Revoking an Anti-Semitic Organization’s Tax Exemption

I am situational. We all are, but not all the time. Sometimes we’re rigid. We are too complex to have just one response all the time but sometimes we do. Some of my hate mailers think I tolerate towards Jews what I would not tolerate towards African Americans. That I am being situational where I should be rigid that anti-Semitism is always wrong, just like racism. That is true, of course, and I am rigid about it. But I am not being situational in my occasional defense of tax exemption for nonprofit pro-Palestinian organizations. It is not because I necessarily agree with their positions, by the way, and I don’t have to explain myself.
But to learn one must admit fallibility and allow other ideas. So I thought about it. And now a weekend article in the Times provides an opportunity to talk about it. Within Our Lifetime, is a fiscally sponsored Pro-Palestinian advocacy group. It has educational resources on its website, all apparently expressing anti-Israeli positions. I didn’t read much of it. The article points out that WOL often engages in hate speech:
Within Our Lifetime’s anti-Zionism is so vitriolic that it has alienated some prominent critics of Israel’s war in Gaza, including Representative Alexandria Ocasio-Cortez, a New York Democrat. As protesters waved Hamas flags outside of a Nova Music Festival commemoration in June, Ms. Kiswani called the festival, where hundreds were killed on Oct. 7, “the place where Zionists decided to rave next to a concentration camp.”
Ms. Kiswani was defiant when a protester from a Within Our Lifetime rally in June boarded a city subway and shouted for Zionists to raise their hand and leave the train, in an episode that led the city police to file misdemeanor charges. “We don’t want Zionists in Palestine, NYC, our schools, on the train, ANYWHERE,” Ms. Kiswani wrote on X in response to the uproar. “This is free speech, it is saying we don’t want racists here.”
That’s hate speech. It’s never hard to recognize, even if it’s always hard to define. That’s why we can’t revoke tax exemption for hate speech. Because we can’t define hate speech. Saying so isn’t situational. But just to be sure, we also shouldn’t revoke the Proud Boys tax exemption for marching through Springfield to perpetuate the lie that Haitians — by which the Proud Boys, JD and DTJ mean “black people” — are eating dogs and cats. Both groups are engaging in stochastic terrorism, the consequences of which are invariably and inevitably violent somewhere. We still can’t revoke tax exemption just for the words.
Or maybe we can because neither hate nor hate speech is charity and we can limit tax exemption to charity. Charity cannot be precisely defined but it definitely excludes hate and hate speech. And racial hatred, broadly defined to include anti-Semitism, is contrary to firmly established public policy. We can revoke exemption because hate is not charity. But this only kicks the can because we still need to define hate and “hate speech” to implement the axiom that neither is charity. What is hate speech and what is educational speech? That is the million-dollar question. And it is a question the government is not even allowed to answer.

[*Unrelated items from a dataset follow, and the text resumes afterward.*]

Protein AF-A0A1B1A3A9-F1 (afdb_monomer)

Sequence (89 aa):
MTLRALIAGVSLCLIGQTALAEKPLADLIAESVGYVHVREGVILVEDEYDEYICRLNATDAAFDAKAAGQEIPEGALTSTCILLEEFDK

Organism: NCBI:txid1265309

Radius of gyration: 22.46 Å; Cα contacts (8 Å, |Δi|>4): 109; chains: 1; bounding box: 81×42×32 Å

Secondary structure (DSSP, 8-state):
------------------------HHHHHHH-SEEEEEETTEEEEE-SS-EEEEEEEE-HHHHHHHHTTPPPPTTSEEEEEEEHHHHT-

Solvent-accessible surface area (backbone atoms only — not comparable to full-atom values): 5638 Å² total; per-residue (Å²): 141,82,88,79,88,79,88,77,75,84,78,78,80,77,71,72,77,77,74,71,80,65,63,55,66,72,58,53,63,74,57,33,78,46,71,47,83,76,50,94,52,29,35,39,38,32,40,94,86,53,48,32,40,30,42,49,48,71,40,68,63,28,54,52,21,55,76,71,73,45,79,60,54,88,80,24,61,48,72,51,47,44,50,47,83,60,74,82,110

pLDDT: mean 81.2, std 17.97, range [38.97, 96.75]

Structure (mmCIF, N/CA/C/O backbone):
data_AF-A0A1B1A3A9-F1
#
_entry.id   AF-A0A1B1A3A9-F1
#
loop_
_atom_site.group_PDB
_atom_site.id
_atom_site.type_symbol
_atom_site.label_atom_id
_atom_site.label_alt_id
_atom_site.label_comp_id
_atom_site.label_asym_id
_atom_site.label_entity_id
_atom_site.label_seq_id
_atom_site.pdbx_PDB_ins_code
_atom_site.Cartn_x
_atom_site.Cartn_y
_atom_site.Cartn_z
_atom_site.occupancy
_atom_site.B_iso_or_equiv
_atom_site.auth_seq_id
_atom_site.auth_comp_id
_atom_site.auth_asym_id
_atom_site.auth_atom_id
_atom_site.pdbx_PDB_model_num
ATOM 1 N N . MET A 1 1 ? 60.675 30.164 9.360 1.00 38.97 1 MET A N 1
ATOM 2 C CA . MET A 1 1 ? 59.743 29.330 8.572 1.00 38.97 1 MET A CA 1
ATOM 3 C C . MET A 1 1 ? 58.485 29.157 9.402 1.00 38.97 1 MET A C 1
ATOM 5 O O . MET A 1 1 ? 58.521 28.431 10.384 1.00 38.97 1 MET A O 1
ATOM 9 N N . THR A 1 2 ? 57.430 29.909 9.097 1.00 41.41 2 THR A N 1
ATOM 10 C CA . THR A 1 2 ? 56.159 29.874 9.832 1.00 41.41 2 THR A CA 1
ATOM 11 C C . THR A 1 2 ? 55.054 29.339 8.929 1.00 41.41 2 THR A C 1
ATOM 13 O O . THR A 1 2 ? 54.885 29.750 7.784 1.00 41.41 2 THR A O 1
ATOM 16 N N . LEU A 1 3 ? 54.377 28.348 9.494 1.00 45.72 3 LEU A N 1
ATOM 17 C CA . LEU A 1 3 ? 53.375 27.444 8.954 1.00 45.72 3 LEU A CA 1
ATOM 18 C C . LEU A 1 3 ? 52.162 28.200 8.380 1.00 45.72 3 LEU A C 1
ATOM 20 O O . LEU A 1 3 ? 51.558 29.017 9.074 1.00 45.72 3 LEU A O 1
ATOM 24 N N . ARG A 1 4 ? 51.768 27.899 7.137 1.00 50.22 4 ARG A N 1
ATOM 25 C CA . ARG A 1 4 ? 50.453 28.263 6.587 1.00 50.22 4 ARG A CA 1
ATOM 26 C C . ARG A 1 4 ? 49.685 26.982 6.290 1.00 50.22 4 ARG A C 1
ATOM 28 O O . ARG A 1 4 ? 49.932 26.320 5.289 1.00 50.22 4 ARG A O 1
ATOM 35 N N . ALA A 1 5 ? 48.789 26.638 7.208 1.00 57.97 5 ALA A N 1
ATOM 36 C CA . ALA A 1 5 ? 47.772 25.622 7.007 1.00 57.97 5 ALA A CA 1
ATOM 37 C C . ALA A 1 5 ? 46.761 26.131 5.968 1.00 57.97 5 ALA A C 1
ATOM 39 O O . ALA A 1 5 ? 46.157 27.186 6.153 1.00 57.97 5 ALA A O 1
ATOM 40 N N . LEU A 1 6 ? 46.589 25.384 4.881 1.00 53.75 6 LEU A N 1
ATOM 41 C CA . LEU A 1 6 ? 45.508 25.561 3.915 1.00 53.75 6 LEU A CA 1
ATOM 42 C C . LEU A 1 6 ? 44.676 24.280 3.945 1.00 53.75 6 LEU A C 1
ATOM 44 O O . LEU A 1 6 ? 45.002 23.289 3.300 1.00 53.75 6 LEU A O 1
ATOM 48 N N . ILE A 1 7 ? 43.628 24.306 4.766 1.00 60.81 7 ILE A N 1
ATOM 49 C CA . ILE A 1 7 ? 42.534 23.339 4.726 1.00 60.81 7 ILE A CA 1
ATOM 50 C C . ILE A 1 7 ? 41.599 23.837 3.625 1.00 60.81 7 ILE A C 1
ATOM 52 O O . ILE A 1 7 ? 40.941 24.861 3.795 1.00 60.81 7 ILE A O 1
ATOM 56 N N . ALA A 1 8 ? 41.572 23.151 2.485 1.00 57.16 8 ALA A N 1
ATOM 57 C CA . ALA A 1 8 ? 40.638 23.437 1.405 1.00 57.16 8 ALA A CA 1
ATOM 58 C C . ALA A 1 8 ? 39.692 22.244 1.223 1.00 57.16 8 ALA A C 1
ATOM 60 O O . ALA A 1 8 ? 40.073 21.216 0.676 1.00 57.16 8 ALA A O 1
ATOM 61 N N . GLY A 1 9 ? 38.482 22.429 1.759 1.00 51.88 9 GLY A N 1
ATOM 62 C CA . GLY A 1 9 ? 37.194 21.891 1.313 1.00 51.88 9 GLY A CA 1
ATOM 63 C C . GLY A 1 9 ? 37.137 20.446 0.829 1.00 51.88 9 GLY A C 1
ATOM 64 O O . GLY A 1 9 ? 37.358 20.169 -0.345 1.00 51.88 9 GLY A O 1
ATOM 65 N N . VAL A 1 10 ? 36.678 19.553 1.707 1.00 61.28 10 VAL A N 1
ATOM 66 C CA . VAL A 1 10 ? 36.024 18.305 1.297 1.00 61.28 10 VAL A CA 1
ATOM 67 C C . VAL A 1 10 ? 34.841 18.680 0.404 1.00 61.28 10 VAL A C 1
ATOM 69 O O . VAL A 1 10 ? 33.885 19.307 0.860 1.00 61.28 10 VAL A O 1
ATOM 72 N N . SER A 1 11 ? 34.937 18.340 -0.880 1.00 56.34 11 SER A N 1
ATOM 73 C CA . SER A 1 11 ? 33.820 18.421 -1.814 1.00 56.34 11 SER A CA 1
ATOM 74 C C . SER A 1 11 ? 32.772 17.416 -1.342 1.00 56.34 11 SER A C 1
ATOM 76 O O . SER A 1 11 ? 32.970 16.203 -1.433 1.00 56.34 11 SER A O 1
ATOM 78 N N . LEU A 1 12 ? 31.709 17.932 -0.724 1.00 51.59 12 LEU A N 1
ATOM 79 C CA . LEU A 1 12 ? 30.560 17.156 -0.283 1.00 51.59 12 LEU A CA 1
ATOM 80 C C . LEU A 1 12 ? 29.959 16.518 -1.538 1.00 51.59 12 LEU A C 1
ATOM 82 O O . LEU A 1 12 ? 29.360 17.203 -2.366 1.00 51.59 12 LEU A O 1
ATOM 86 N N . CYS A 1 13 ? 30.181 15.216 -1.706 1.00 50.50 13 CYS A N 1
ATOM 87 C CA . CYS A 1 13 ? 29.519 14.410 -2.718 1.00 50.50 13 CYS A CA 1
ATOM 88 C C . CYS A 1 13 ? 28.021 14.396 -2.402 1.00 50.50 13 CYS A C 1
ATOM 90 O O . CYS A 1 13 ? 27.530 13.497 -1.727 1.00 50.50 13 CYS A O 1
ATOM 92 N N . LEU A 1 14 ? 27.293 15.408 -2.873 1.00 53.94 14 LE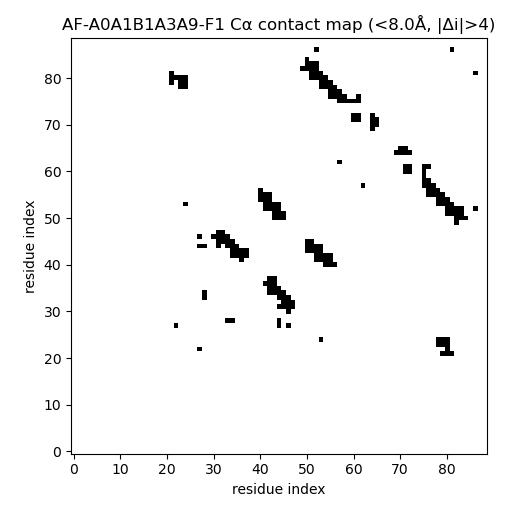U A N 1
ATOM 93 C CA . LEU A 1 14 ? 25.844 15.359 -3.006 1.00 53.94 14 LEU A CA 1
ATOM 94 C C . LEU A 1 14 ? 25.543 14.501 -4.243 1.00 53.94 14 LEU A C 1
ATOM 96 O O . LEU A 1 14 ? 25.131 14.993 -5.291 1.00 53.94 14 LEU A O 1
ATOM 100 N N . ILE A 1 15 ? 25.840 13.203 -4.150 1.00 58.06 15 ILE A N 1
ATOM 101 C CA . ILE A 1 15 ? 25.283 12.238 -5.091 1.00 58.06 15 ILE A CA 1
ATOM 102 C C . ILE A 1 15 ? 23.818 12.162 -4.696 1.00 58.06 15 ILE A C 1
ATOM 104 O O . ILE A 1 15 ? 23.482 11.688 -3.610 1.00 58.06 15 ILE A O 1
ATOM 108 N N . GLY A 1 16 ? 22.988 12.781 -5.533 1.00 44.84 16 GLY A N 1
ATOM 109 C CA . GLY A 1 16 ? 21.554 12.863 -5.350 1.00 44.84 16 GLY A CA 1
ATOM 110 C C . GLY A 1 16 ? 21.005 11.488 -5.018 1.00 44.84 16 GLY A C 1
ATOM 111 O O . GLY A 1 16 ? 21.178 10.538 -5.777 1.00 44.84 16 GLY A O 1
ATOM 112 N N . GLN A 1 17 ? 20.344 11.399 -3.870 1.00 47.09 17 GLN A N 1
ATOM 113 C CA . GLN A 1 17 ? 19.340 10.375 -3.668 1.00 47.09 17 GLN A CA 1
ATOM 114 C C . GLN A 1 17 ? 18.320 10.612 -4.781 1.00 47.09 17 GLN A C 1
ATOM 116 O O . GLN A 1 17 ? 17.595 11.607 -4.758 1.00 47.09 17 GLN A O 1
ATOM 121 N N . THR A 1 18 ? 18.327 9.769 -5.812 1.00 46.81 18 THR A N 1
ATOM 122 C CA . THR A 1 18 ? 17.171 9.632 -6.688 1.00 46.81 18 THR A CA 1
ATOM 123 C C . THR A 1 18 ? 16.063 9.128 -5.782 1.00 46.81 18 THR A C 1
ATOM 125 O O . TH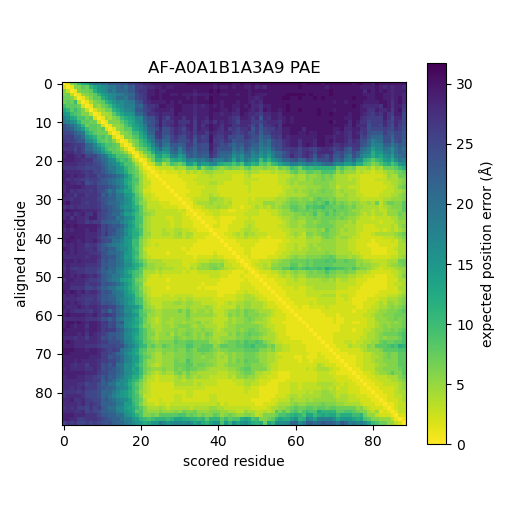R A 1 18 ? 15.981 7.936 -5.502 1.00 46.81 18 THR A O 1
ATOM 128 N N . ALA A 1 19 ? 15.288 10.057 -5.223 1.00 43.97 19 ALA A N 1
ATOM 129 C CA . ALA A 1 19 ? 14.005 9.741 -4.639 1.00 43.97 19 ALA A CA 1
ATOM 130 C C . ALA A 1 19 ? 13.188 9.159 -5.792 1.00 43.97 19 ALA A C 1
ATOM 132 O O . ALA A 1 19 ? 12.701 9.896 -6.650 1.00 43.97 19 ALA A O 1
ATOM 133 N N . LEU A 1 20 ? 13.183 7.832 -5.886 1.00 54.59 20 LEU A N 1
ATOM 134 C CA . LEU A 1 20 ? 12.306 7.103 -6.778 1.00 54.59 20 LEU A CA 1
ATOM 135 C C . LEU A 1 20 ? 10.904 7.520 -6.372 1.00 54.59 20 LEU A C 1
ATOM 137 O O . LEU A 1 20 ? 10.533 7.422 -5.203 1.00 54.59 20 LEU A O 1
ATOM 141 N N . ALA A 1 21 ? 10.199 8.152 -7.303 1.00 51.03 21 ALA A N 1
ATOM 142 C CA . ALA A 1 21 ? 8.866 8.646 -7.042 1.00 51.03 21 ALA A CA 1
ATOM 143 C C . ALA A 1 21 ? 7.997 7.435 -6.684 1.00 51.03 21 ALA A C 1
ATOM 145 O O . ALA A 1 21 ? 7.695 6.623 -7.556 1.00 51.03 21 ALA A O 1
ATOM 146 N N . GLU A 1 22 ? 7.647 7.294 -5.403 1.00 65.38 22 GLU A N 1
ATOM 147 C CA . GLU A 1 22 ? 6.694 6.285 -4.946 1.00 65.38 22 GLU A CA 1
ATOM 148 C C . GLU A 1 22 ? 5.385 6.518 -5.702 1.00 65.38 22 GLU A C 1
ATOM 150 O O . GLU A 1 22 ? 4.693 7.520 -5.496 1.00 65.38 22 GLU A O 1
ATOM 155 N N . LYS A 1 23 ? 5.074 5.617 -6.633 1.00 75.88 23 LYS A N 1
ATOM 156 C CA . LYS A 1 23 ? 3.831 5.675 -7.392 1.00 75.88 23 LYS A CA 1
ATOM 157 C C . LYS A 1 23 ? 2.687 5.301 -6.436 1.00 75.88 23 LYS A C 1
ATOM 159 O O . LYS A 1 23 ? 2.798 4.288 -5.736 1.00 75.88 23 LYS A O 1
ATOM 164 N N . PRO A 1 24 ? 1.609 6.100 -6.345 1.00 85.81 24 PRO A N 1
ATOM 165 C CA . PRO A 1 24 ? 0.478 5.768 -5.491 1.00 85.81 24 PRO A CA 1
ATOM 166 C C . PRO A 1 24 ? -0.091 4.393 -5.848 1.00 85.81 24 PRO A C 1
ATOM 168 O O . PRO A 1 24 ? -0.240 4.061 -7.022 1.00 85.81 24 PRO A O 1
ATOM 171 N N . LEU A 1 25 ? -0.474 3.606 -4.839 1.00 88.00 25 LEU A N 1
ATOM 172 C CA . LEU A 1 25 ? -1.051 2.276 -5.062 1.00 88.00 25 LEU A CA 1
ATOM 173 C C . LEU A 1 25 ? -2.265 2.313 -5.998 1.00 88.00 25 LEU A C 1
ATOM 175 O O . LEU A 1 25 ? -2.442 1.406 -6.801 1.00 88.00 25 LEU A O 1
ATOM 179 N N . ALA A 1 26 ? -3.109 3.342 -5.890 1.00 88.88 26 ALA A N 1
ATOM 180 C CA . ALA A 1 26 ? -4.289 3.475 -6.740 1.00 88.88 26 ALA A CA 1
ATOM 181 C C . ALA A 1 26 ? -3.922 3.521 -8.231 1.00 88.88 26 ALA A C 1
ATOM 183 O O . ALA A 1 26 ? -4.581 2.867 -9.037 1.00 88.88 26 ALA A O 1
ATOM 184 N N . ASP A 1 27 ? -2.844 4.228 -8.569 1.00 90.12 27 ASP A N 1
ATOM 185 C CA . ASP A 1 27 ? -2.354 4.346 -9.941 1.00 90.12 27 ASP A CA 1
ATOM 186 C C . ASP A 1 27 ? -1.741 3.019 -10.405 1.00 90.12 27 ASP A C 1
ATOM 188 O O . ASP A 1 27 ? -2.046 2.545 -11.496 1.00 90.12 27 ASP A O 1
ATOM 192 N N . LEU A 1 28 ? -0.960 2.361 -9.538 1.00 91.19 28 LEU A N 1
ATOM 193 C CA . LEU A 1 28 ? -0.390 1.038 -9.821 1.00 91.19 28 LEU A CA 1
ATOM 194 C C . LEU A 1 28 ? -1.469 -0.009 -10.103 1.00 91.19 28 LEU A C 1
ATOM 196 O O . LEU A 1 28 ? -1.347 -0.773 -11.050 1.00 91.19 28 LEU A O 1
ATOM 200 N N . ILE A 1 29 ? -2.549 -0.037 -9.321 1.00 90.31 29 ILE A N 1
ATOM 201 C CA . ILE A 1 29 ? -3.654 -0.975 -9.553 1.00 90.31 29 ILE A CA 1
ATOM 202 C C . ILE A 1 29 ? -4.410 -0.633 -10.841 1.00 90.31 29 ILE A C 1
ATOM 204 O O . ILE A 1 29 ? -4.797 -1.544 -11.572 1.00 90.31 29 ILE A O 1
ATOM 208 N N . ALA A 1 30 ? -4.615 0.652 -11.140 1.00 90.81 30 ALA A N 1
ATOM 209 C CA . ALA A 1 30 ? -5.306 1.078 -12.355 1.00 90.81 30 ALA A CA 1
ATOM 210 C C . ALA A 1 30 ? -4.540 0.714 -13.638 1.00 90.81 30 ALA A C 1
ATOM 212 O O . ALA A 1 30 ? -5.167 0.398 -14.648 1.00 90.81 30 ALA A O 1
ATOM 213 N N . GLU A 1 31 ? -3.209 0.749 -13.587 1.00 90.44 31 GLU A N 1
ATOM 214 C CA . GLU A 1 31 ? -2.317 0.427 -14.708 1.00 90.44 31 GLU A CA 1
ATOM 215 C C . GLU A 1 31 ? -1.840 -1.036 -14.703 1.00 90.44 31 GLU A C 1
ATOM 217 O O . GLU A 1 31 ? -1.179 -1.470 -15.645 1.00 90.44 31 GLU A O 1
ATOM 222 N N . SER A 1 32 ? -2.180 -1.809 -13.666 1.00 90.69 32 SER A N 1
ATOM 223 C CA . SER A 1 32 ? -1.712 -3.187 -13.526 1.00 90.69 32 SER A CA 1
ATOM 224 C C . SER A 1 32 ? -2.266 -4.117 -14.606 1.00 90.69 32 SER A C 1
ATOM 226 O O . SER A 1 32 ? -3.449 -4.086 -14.958 1.00 90.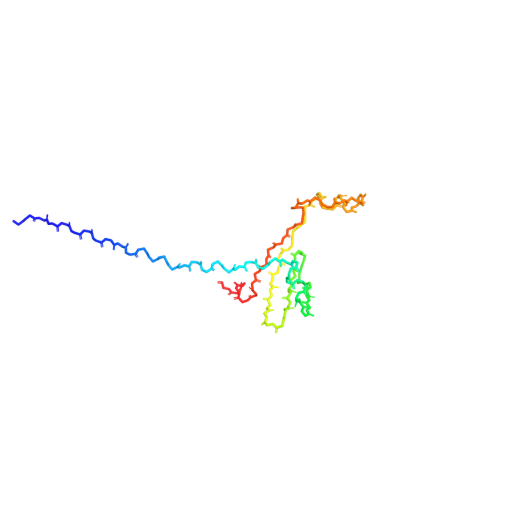69 32 SER A O 1
ATOM 228 N N . VAL A 1 33 ? -1.408 -5.022 -15.069 1.00 93.50 33 VAL A N 1
ATOM 229 C CA . VAL A 1 33 ? -1.805 -6.220 -15.819 1.00 93.50 33 VAL A CA 1
ATOM 230 C C . VAL A 1 33 ? -2.336 -7.279 -14.848 1.00 93.50 33 VAL A C 1
ATOM 232 O O . VAL A 1 33 ? -3.235 -8.055 -15.187 1.00 93.50 33 VAL A O 1
ATOM 235 N N . GLY A 1 34 ? -1.826 -7.283 -13.614 1.00 91.94 34 GLY A N 1
ATOM 236 C CA . GLY A 1 34 ? -2.295 -8.144 -12.541 1.00 91.94 34 GLY A CA 1
ATOM 237 C C . GLY A 1 34 ? -1.661 -7.817 -11.193 1.00 91.94 34 GLY A C 1
ATOM 238 O O . GLY A 1 34 ? -0.751 -7.002 -11.073 1.00 91.94 34 GLY A O 1
ATOM 239 N N . TYR A 1 35 ? -2.161 -8.471 -10.147 1.00 92.50 35 TYR A N 1
ATOM 240 C CA . TYR A 1 35 ? -1.529 -8.454 -8.834 1.00 92.50 35 TYR A CA 1
ATOM 241 C C . TYR A 1 35 ? -1.711 -9.801 -8.135 1.00 92.50 35 TYR A C 1
ATOM 243 O O . TYR A 1 35 ? -2.733 -10.477 -8.293 1.00 92.50 35 TYR A O 1
ATOM 251 N N . VAL A 1 36 ? -0.730 -10.182 -7.320 1.00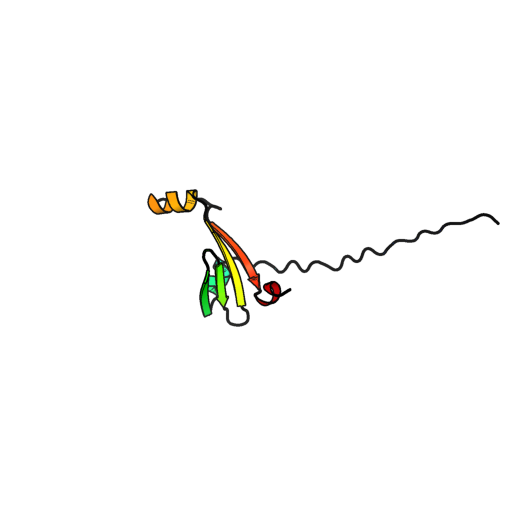 94.06 36 VAL A N 1
ATOM 252 C CA . VAL A 1 36 ? -0.747 -11.409 -6.523 1.00 94.06 36 VAL A CA 1
ATOM 253 C C . VAL A 1 36 ? -0.531 -11.102 -5.046 1.00 94.06 36 VAL A C 1
ATOM 255 O O . VAL A 1 36 ? 0.281 -10.266 -4.649 1.00 94.06 36 VAL A O 1
ATOM 258 N N . HIS A 1 37 ? -1.284 -11.798 -4.198 1.00 93.62 37 HIS A N 1
ATOM 259 C CA . HIS A 1 37 ? -1.094 -11.743 -2.756 1.00 93.62 37 HIS A CA 1
ATOM 260 C C . HIS A 1 37 ? 0.136 -12.566 -2.357 1.00 93.62 37 HIS A C 1
ATOM 262 O O . HIS A 1 37 ? 0.159 -13.782 -2.551 1.00 93.62 37 HIS A O 1
ATOM 268 N N . VAL A 1 38 ? 1.132 -11.911 -1.757 1.00 92.81 38 VAL A N 1
ATOM 269 C CA . VAL A 1 38 ? 2.371 -12.556 -1.294 1.00 92.81 38 VAL A CA 1
ATOM 270 C C . VAL A 1 38 ? 2.186 -13.075 0.130 1.00 92.81 38 VAL A C 1
ATOM 272 O O . VAL A 1 38 ? 2.439 -14.243 0.423 1.00 92.81 38 VAL A O 1
ATOM 275 N N . ARG A 1 39 ? 1.736 -12.194 1.029 1.00 92.25 39 ARG A N 1
ATOM 276 C CA . ARG A 1 39 ? 1.418 -12.487 2.432 1.00 92.25 39 ARG A CA 1
ATOM 277 C C . ARG A 1 39 ? 0.514 -11.396 2.996 1.00 92.25 39 ARG A C 1
ATOM 279 O O . ARG A 1 39 ? 0.257 -10.396 2.336 1.00 92.25 39 ARG A O 1
ATOM 286 N N . GLU A 1 40 ? 0.102 -11.556 4.247 1.00 91.75 40 GLU A N 1
ATOM 287 C CA . GLU A 1 40 ? -0.730 -10.569 4.931 1.00 91.75 40 GLU A CA 1
ATOM 288 C C . GLU A 1 40 ? -0.141 -9.151 4.843 1.00 91.75 40 GLU A C 1
ATOM 290 O O . GLU A 1 40 ? 1.024 -8.913 5.181 1.00 91.75 40 GLU A O 1
ATOM 295 N N . GLY A 1 41 ? -0.955 -8.225 4.327 1.00 91.06 41 GLY A N 1
ATOM 296 C CA . GLY A 1 41 ? -0.578 -6.828 4.122 1.00 91.06 41 GLY A CA 1
ATOM 297 C C . GLY A 1 41 ? 0.479 -6.598 3.039 1.00 91.06 41 GLY A C 1
ATOM 298 O O . GLY A 1 41 ? 1.013 -5.497 2.973 1.00 91.06 41 GLY A O 1
ATOM 299 N N . VAL A 1 42 ? 0.817 -7.588 2.205 1.00 93.38 42 VAL A N 1
ATOM 300 C CA . VAL A 1 42 ? 1.808 -7.440 1.128 1.00 93.38 42 VAL A CA 1
ATOM 301 C C . VAL A 1 42 ? 1.306 -8.059 -0.172 1.00 93.38 42 VAL A C 1
ATOM 303 O O . VAL A 1 42 ? 1.007 -9.255 -0.246 1.00 93.38 42 VAL A O 1
ATOM 306 N N . ILE A 1 43 ? 1.284 -7.243 -1.220 1.00 94.69 43 ILE A N 1
ATOM 307 C CA . ILE A 1 43 ? 0.946 -7.657 -2.581 1.00 94.69 43 ILE A CA 1
ATOM 308 C C . ILE A 1 43 ? 2.103 -7.342 -3.526 1.00 94.69 43 ILE A C 1
ATOM 310 O O . ILE A 1 43 ? 2.859 -6.398 -3.294 1.00 94.69 43 ILE A O 1
ATOM 314 N N . LEU A 1 44 ? 2.219 -8.136 -4.581 1.00 94.44 44 LEU A N 1
ATOM 315 C CA . LEU A 1 44 ? 3.032 -7.831 -5.748 1.00 94.44 44 LEU A CA 1
ATOM 316 C C . LEU A 1 44 ? 2.078 -7.363 -6.850 1.00 94.44 44 LEU A C 1
ATOM 318 O O . LEU A 1 44 ? 1.076 -8.030 -7.105 1.00 94.44 44 LEU A O 1
ATOM 322 N N . VAL A 1 45 ? 2.360 -6.215 -7.448 1.00 94.69 45 VAL A N 1
ATOM 323 C CA . VAL A 1 45 ? 1.607 -5.631 -8.559 1.00 94.69 45 VAL A CA 1
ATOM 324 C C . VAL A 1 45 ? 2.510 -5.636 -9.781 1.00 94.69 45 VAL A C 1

The most the government can do is condition tax exemption on a pedagogy that decreases or eliminates subsidization of “indoctrination,” the indispensable pedagogy for teaching hate. The government can employ a better articulated “full and fair exposition” test, one that doesn’t even require unbiased teaching (an impossibility anyway). Epistemologists can articulate the difference between education and indoctrination and they allow for the teacher’s bias when making the distinction. It is do-able because epistemology is an advanced science translatable to a legal standard. With it we can unsubsidized indoctrination and indoctrination is necessary to teach hate.
Most racist or anti-Semitic organizations, according to our varied and subjective perceptions, would still survive a necessarily wide test. Broadly stated, the test would only require that an educational organization not entirely exclude objective, non-dogma from whatever it claims as a curriculum. The test would likely only capture the most virulent racist or anti-Semitic organizations, like the Ku Klux Klan which is both racist and anti-Semitic. Still, acknowledging the principle that hate is not charity is worthwhile, even if its articulation won’t very often preclude tax exemption.
So if Within Our Life Time allows for even a slight bit of objectivity in whatever constitutes its curriculum, it should retain exemption as an educational organization despite its hate speech. So would the Proud Boys.